The basic approach to emergency lighting changed fundamentally in 2016, with the extensive revision of BS 5266 Emergency lighting – Part 1: Code of practice for the emergency lighting of premises. This is founded on strategies of switching to batteries or backup power when the main power source is lost. 

Further details of the requirements are set in system standards, such as BS EN 838: 2016 for emergency lighting and BS EN 50175 covering emergency escape lighting. Typical guidelines recommend that emergency batteries should test and operate to deliver minimum lux levels of 0.5+lx in open areas and 1lx or more for any escape routes for a three-hour duration in emergency mode.
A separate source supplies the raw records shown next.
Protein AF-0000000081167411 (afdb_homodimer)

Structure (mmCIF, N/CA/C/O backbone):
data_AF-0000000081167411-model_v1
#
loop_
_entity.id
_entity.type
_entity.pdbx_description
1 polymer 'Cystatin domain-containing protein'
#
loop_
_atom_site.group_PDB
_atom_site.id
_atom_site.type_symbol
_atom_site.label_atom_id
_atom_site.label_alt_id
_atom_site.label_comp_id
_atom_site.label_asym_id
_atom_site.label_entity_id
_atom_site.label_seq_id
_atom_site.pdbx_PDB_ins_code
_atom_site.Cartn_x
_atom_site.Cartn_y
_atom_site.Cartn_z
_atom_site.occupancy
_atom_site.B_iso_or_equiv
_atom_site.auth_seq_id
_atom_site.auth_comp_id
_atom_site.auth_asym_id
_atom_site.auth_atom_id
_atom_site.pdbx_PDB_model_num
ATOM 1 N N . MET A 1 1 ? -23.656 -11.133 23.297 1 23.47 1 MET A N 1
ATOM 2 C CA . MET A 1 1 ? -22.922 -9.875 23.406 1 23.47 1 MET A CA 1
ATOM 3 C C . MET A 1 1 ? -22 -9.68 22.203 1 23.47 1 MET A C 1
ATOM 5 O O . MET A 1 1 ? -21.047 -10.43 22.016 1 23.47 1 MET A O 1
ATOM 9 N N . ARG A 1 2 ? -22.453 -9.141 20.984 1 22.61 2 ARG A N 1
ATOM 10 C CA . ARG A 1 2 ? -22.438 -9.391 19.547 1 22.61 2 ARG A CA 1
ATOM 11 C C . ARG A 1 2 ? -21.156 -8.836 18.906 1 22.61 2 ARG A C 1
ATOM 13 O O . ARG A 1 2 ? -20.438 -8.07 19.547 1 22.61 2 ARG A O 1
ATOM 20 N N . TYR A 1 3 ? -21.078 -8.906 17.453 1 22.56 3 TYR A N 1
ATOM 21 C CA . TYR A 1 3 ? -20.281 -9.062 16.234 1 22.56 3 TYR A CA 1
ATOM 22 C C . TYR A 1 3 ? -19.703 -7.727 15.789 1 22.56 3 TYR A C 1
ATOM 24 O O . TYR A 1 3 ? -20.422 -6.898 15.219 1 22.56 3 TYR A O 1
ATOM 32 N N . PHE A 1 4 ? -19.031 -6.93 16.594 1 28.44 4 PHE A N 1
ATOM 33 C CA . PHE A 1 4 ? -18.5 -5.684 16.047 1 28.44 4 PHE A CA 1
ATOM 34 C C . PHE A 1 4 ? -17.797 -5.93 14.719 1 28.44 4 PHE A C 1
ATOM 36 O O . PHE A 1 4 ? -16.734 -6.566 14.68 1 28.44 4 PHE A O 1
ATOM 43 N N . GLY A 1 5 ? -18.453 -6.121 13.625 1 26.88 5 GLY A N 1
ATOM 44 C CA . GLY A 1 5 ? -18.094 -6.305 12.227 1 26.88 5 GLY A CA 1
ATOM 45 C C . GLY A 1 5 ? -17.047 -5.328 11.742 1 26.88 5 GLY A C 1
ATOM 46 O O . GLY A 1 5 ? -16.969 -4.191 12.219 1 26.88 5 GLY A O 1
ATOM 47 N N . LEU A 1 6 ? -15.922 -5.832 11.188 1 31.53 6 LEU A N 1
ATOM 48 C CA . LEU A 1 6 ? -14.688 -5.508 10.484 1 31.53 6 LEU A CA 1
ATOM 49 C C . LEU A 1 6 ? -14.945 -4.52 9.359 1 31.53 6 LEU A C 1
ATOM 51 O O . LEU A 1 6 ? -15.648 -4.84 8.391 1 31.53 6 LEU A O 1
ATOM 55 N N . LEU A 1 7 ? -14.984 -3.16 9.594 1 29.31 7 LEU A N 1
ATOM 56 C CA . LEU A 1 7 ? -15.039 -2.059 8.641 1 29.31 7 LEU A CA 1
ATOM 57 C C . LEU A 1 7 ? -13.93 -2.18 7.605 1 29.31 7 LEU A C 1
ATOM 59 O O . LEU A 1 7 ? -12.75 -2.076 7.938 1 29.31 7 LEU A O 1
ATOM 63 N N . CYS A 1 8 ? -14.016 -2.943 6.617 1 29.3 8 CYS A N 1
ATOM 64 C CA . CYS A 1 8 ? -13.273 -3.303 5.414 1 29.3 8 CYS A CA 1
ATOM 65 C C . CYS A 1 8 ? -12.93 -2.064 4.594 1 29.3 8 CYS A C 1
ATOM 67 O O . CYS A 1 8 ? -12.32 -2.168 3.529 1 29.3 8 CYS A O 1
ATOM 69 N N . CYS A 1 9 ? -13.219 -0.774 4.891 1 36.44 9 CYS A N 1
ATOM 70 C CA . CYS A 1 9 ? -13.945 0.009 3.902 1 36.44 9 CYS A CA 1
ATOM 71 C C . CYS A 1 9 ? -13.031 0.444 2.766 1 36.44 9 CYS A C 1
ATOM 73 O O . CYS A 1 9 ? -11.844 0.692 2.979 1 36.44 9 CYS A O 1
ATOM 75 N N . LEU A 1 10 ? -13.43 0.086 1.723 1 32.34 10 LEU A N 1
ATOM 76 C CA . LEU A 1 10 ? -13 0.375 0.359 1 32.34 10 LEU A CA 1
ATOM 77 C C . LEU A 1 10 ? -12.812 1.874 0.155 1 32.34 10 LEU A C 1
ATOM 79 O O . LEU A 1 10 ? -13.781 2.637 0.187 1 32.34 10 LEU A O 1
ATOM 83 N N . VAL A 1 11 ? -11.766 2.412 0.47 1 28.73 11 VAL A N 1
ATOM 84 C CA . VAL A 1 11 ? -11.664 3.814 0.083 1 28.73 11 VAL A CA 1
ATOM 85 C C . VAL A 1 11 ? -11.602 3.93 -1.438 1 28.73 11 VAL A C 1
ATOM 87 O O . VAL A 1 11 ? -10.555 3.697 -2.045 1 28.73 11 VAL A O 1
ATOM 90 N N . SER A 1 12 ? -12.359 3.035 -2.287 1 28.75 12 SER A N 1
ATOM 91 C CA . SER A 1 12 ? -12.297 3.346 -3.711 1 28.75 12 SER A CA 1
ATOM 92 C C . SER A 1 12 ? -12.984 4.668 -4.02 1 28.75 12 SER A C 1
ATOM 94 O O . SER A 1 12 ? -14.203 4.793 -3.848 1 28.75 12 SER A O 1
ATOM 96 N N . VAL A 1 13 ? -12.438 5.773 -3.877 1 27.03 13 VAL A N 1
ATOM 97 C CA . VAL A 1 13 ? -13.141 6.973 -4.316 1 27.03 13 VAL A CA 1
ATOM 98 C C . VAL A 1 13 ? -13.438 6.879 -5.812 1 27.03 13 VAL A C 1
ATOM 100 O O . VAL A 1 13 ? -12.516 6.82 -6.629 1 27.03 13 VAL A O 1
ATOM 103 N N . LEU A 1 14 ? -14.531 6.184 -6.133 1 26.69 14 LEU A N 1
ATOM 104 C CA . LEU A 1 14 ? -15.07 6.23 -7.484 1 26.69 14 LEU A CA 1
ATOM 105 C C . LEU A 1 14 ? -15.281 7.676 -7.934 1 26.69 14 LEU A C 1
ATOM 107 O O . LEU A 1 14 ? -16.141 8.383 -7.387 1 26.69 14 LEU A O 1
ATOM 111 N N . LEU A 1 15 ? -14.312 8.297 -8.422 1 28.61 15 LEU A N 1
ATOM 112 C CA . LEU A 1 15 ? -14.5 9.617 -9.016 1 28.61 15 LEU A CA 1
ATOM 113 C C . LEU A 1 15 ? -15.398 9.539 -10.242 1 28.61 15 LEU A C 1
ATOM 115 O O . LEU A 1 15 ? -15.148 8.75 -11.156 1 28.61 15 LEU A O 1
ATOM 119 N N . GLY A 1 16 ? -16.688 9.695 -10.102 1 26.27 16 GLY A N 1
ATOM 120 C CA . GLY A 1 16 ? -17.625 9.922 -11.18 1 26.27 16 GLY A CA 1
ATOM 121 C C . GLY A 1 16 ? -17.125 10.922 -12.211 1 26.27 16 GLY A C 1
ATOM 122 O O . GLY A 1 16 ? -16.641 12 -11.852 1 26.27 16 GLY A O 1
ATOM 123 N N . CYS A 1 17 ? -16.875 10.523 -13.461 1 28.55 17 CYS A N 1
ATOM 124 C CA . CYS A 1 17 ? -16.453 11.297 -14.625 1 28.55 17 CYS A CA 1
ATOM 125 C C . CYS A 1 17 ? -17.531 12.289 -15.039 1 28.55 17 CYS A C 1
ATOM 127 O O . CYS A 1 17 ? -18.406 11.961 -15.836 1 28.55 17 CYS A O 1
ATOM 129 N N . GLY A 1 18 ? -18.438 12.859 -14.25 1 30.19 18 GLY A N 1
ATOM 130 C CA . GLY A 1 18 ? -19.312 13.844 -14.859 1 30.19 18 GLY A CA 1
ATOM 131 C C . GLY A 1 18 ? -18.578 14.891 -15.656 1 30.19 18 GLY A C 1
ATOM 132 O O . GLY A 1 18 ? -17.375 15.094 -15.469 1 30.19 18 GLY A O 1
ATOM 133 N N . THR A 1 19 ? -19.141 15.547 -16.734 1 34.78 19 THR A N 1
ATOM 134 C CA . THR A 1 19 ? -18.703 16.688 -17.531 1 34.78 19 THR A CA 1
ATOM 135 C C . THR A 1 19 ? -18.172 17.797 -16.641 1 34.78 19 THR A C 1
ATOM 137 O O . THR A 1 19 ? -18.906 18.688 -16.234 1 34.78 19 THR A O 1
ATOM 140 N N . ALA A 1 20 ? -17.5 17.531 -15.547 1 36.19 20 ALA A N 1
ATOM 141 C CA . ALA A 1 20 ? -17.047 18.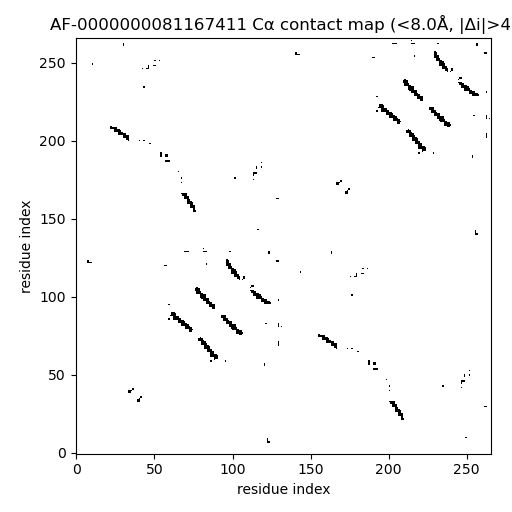578 -14.641 1 36.19 20 ALA A CA 1
ATOM 142 C C . ALA A 1 20 ? -16.234 19.641 -15.383 1 36.19 20 ALA A C 1
ATOM 144 O O . ALA A 1 20 ? -15.57 19.328 -16.375 1 36.19 20 ALA A O 1
ATOM 145 N N . HIS A 1 21 ? -16.469 20.859 -15.32 1 40.5 21 HIS A N 1
ATOM 146 C CA . HIS A 1 21 ? -15.453 21.875 -15.539 1 40.5 21 HIS A CA 1
ATOM 147 C C . HIS A 1 21 ? -14.055 21.344 -15.258 1 40.5 21 HIS A C 1
ATOM 149 O O . HIS A 1 21 ? -13.805 20.781 -14.188 1 40.5 21 HIS A O 1
ATOM 155 N N . MET A 1 22 ? -13.43 20.766 -16.281 1 41.38 22 MET A N 1
ATOM 156 C CA . MET A 1 22 ? -12.078 20.203 -16.234 1 41.38 22 MET A CA 1
ATOM 157 C C . MET A 1 22 ? -11.188 21.016 -15.305 1 41.38 22 MET A C 1
ATOM 159 O O . MET A 1 22 ? -10.734 22.109 -15.664 1 41.38 22 MET A O 1
ATOM 163 N N . GLN A 1 23 ? -11.539 21.266 -14.125 1 48.19 23 GLN A N 1
ATOM 164 C CA . GLN A 1 23 ? -10.516 21.922 -13.312 1 48.19 23 GLN A CA 1
ATOM 165 C C . GLN A 1 23 ? -9.125 21.422 -13.688 1 48.19 23 GLN A C 1
ATOM 167 O O . GLN A 1 23 ? -8.906 20.219 -13.82 1 48.19 23 GLN A O 1
ATOM 172 N N . LEU A 1 24 ? -8.492 22.141 -14.539 1 50.84 24 LEU A N 1
ATOM 173 C CA . LEU A 1 24 ? -7.094 21.875 -14.852 1 50.84 24 LEU A CA 1
ATOM 174 C C . LEU A 1 24 ? -6.355 21.328 -13.633 1 50.84 24 LEU A C 1
ATOM 176 O O . LEU A 1 24 ? -6.309 21.984 -12.594 1 50.84 24 LEU A O 1
ATOM 180 N N . LEU A 1 25 ? -6.434 20.031 -13.398 1 64.94 25 LEU A N 1
ATOM 181 C CA . LEU A 1 25 ? -5.656 19.406 -12.336 1 64.94 25 LEU A CA 1
ATOM 182 C C . LEU A 1 25 ? -4.23 19.953 -12.305 1 64.94 25 LEU A C 1
ATOM 184 O O . LEU A 1 25 ? -3.529 19.938 -13.32 1 64.94 25 LEU A O 1
ATOM 188 N N . GLY A 1 26 ? -3.982 21 -11.508 1 70.12 26 GLY A N 1
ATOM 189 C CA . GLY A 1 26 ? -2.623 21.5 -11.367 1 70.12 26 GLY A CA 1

Such guidelines present a top-down approach, but if existing lighting systems already fulfil the base requirements and system standards, there is still ample opportunity to gain cost and operational benefits by upgrading emergency lighting luminaires, lamps and illuminated signage with LED technology. 
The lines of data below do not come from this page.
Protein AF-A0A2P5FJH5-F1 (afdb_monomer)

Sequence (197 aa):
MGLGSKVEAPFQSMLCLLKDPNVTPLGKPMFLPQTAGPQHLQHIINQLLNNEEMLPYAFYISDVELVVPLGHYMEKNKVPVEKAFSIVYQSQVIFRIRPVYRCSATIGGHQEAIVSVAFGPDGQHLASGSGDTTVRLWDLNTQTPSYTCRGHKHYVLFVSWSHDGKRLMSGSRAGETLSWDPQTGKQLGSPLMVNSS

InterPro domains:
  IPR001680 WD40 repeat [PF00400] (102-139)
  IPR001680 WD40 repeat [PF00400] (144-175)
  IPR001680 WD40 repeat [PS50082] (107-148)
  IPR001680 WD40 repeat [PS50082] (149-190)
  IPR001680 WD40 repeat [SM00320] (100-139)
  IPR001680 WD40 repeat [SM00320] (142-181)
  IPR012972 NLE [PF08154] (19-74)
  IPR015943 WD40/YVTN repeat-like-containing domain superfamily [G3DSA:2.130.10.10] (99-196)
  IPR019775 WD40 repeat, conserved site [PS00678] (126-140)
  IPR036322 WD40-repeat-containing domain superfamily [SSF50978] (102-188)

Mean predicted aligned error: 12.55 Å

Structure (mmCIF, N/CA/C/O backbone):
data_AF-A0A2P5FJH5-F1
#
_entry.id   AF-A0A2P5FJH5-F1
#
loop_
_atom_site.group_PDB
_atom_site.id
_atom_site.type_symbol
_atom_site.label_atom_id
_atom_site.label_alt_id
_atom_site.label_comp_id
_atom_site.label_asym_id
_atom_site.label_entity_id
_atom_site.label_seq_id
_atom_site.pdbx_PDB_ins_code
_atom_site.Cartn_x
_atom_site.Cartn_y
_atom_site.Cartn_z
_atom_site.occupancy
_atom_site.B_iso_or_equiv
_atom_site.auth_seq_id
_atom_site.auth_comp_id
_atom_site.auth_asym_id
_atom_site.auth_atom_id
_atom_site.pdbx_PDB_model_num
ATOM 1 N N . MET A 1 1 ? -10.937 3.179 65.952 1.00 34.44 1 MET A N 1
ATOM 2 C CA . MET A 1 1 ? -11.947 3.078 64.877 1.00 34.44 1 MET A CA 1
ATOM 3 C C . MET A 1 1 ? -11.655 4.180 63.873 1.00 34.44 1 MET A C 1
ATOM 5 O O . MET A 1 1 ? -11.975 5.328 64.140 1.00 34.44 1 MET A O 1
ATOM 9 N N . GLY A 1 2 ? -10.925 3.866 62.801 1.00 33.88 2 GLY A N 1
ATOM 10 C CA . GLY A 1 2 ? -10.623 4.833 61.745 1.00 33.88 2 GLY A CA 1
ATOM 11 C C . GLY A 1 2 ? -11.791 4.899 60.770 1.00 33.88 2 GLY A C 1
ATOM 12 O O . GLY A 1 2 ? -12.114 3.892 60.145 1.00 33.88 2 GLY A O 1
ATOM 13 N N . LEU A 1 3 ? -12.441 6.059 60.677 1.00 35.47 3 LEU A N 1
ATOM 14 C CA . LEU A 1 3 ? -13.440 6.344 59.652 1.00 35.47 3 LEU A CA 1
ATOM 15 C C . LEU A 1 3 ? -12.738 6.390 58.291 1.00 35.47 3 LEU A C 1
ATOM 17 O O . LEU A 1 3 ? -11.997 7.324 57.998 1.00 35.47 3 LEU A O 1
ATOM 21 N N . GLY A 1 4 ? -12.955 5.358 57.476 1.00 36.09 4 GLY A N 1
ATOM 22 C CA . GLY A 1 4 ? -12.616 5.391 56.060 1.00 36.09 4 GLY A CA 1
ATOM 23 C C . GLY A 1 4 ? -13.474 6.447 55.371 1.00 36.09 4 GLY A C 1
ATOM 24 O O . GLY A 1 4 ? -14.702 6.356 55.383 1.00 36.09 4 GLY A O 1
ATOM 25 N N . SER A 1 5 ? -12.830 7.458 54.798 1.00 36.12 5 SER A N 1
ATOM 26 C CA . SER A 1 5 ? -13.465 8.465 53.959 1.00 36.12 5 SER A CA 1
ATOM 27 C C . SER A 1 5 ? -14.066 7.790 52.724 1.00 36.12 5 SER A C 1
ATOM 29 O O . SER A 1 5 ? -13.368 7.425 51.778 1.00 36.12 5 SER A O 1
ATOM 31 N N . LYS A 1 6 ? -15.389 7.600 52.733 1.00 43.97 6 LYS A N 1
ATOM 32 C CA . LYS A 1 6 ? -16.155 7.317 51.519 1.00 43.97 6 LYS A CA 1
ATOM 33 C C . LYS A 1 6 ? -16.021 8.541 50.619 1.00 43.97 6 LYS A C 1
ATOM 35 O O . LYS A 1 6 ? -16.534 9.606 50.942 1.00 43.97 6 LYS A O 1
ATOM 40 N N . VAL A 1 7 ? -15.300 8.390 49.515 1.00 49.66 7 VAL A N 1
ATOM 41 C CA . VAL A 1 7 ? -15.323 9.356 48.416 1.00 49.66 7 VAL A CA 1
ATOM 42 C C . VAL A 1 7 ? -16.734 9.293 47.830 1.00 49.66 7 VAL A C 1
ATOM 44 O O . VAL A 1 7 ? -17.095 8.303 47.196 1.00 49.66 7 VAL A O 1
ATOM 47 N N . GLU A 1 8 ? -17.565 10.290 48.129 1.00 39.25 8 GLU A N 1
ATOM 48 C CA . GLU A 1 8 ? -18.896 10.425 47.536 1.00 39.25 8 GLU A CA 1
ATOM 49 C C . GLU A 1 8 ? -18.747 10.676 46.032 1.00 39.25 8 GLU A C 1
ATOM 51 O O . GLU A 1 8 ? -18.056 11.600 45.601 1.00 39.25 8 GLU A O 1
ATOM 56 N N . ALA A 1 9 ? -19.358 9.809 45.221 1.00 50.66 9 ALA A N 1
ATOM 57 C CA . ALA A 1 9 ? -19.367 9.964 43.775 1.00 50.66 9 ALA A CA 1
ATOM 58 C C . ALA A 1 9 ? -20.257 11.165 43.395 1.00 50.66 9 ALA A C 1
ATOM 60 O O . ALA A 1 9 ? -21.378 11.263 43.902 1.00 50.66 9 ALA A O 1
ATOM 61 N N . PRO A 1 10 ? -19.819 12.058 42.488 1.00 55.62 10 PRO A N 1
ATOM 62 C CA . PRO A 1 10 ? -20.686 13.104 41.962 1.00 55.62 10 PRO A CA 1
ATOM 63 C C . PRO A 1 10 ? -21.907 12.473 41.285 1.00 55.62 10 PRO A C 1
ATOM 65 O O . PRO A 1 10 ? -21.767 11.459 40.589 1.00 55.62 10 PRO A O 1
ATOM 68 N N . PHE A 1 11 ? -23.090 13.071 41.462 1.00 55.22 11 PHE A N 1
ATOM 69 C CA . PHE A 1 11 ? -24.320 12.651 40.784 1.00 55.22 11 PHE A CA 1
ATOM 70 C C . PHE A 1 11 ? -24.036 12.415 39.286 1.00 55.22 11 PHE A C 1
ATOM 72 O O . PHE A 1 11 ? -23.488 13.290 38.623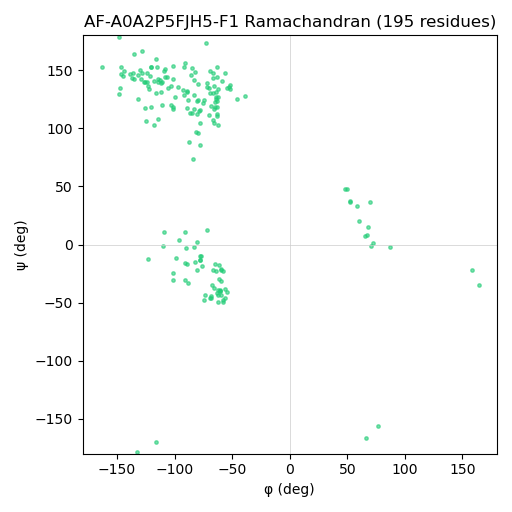 1.00 55.22 11 PHE A O 1
ATOM 79 N N . GLN A 1 12 ? -24.373 11.223 38.774 1.00 72.69 12 GLN A N 1
ATOM 80 C CA . GLN A 1 12 ? -24.130 10.782 37.385 1.00 72.69 12 GLN A CA 1
ATOM 81 C C . GLN A 1 12 ? -22.657 10.520 36.996 1.00 72.69 12 GLN A C 1
ATOM 83 O O . GLN A 1 12 ? -22.255 10.757 35.854 1.00 72.69 12 GLN A O 1
ATOM 88 N N . SER A 1 13 ? -21.848 9.985 37.914 1.00 77.69 13 SER A N 1
ATOM 89 C CA . SER A 1 13 ? -20.488 9.499 37.620 1.00 77.69 13 SER A CA 1
ATOM 90 C C . SER A 1 13 ? -20.403 7.976 37.663 1.00 77.69 13 SER A C 1
ATOM 92 O O . SER A 1 13 ? -21.139 7.325 38.400 1.00 77.69 13 SER A O 1
ATOM 94 N N . MET A 1 14 ? -19.491 7.402 36.882 1.00 84.44 14 MET A N 1
ATOM 95 C CA . MET A 1 14 ? -19.293 5.958 36.765 1.00 84.44 14 MET A CA 1
ATOM 96 C C . MET A 1 14 ? -17.844 5.587 37.021 1.00 84.44 14 MET A C 1
ATOM 98 O O . MET A 1 14 ? -16.933 6.273 36.558 1.00 84.44 14 MET A O 1
ATOM 102 N N . LEU A 1 15 ? -17.626 4.487 37.736 1.00 90.00 15 LEU A N 1
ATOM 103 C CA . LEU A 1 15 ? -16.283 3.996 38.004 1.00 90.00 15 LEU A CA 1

LED technology represents the ideal emergency light source. It is more robust than conventional lighting and low energy consumption makes the most of the back-up battery energy source. Moreover, it can withstand a greater degree of heat and other stress before failing than other light sources.

More control

Smart LED lighting systems have the potential to transform the implementation of emergency lighting in buildings. Manual testing is tedious, time-consuming, costly and may be prone to human error. An emergency lighting monitoring system enables building managers to automate routine and periodic testing of emergency lighting, also the regulatory reporting and recording of test results.

Areas where automation of the emergency lighting process should be strongly considered are in multiple occupancy dwellings, such as social housing, care homes, healthcare, education, hotels and leisure. In the wake of recent events like the Grenfell Tower disaster, the spotlight has fallen on preventing emergency lighting failures that contributed to these tragedies. 

Smart LED lights, connected to the building services, create new opportunities. For example, lighting can be connected to the building’s alarm system. In the event of a fire alarm, all lighting can be triggered to 100% on to assist the evacuation. Battery back-up mode can be activated only when the mains power to an area actually fails.

Scalable solutions

Implementation of these solutions is simplified by the recent introduction of simple, scalable, lighting control systems. For example, Goodlight’s Light Boss creates a wireless lighting network, controlled by Android app or web interface, with simple software to set and adjust the building’s lighting. 

The control system connects wirelessly to individual light fixtures, creating a network of tens or even thousands of LED lights. It provides self-test emergency light monitoring, allowing operators to check for faults remotely without testing individual light fittings, also eradicating the need for manual reporting. In addition, it provides live reporting on energy consumption of all connected lighting fixtures, allowing energy management of a single site or a group of sites.

Lights can also be programmed specifically to respond to an emergency eventfor example ensuring that people inside the premises have all the illumination they need. Lights can follow the escape route through the building, assisting the response team. They can also light the response team’s path towards the people in the danger zone. 

It is everyone’s hope that emergency lighting systems are never used, but the use of LED fixtures keeps the cost of this ‘insurance’ to the minimum, and compliance to the full. Implementation with easy-to-use, cost-effective solutions for smart monitoring and control increases confidence that the systems will work when they are needed most. It’s all about safety and peace-of-mind.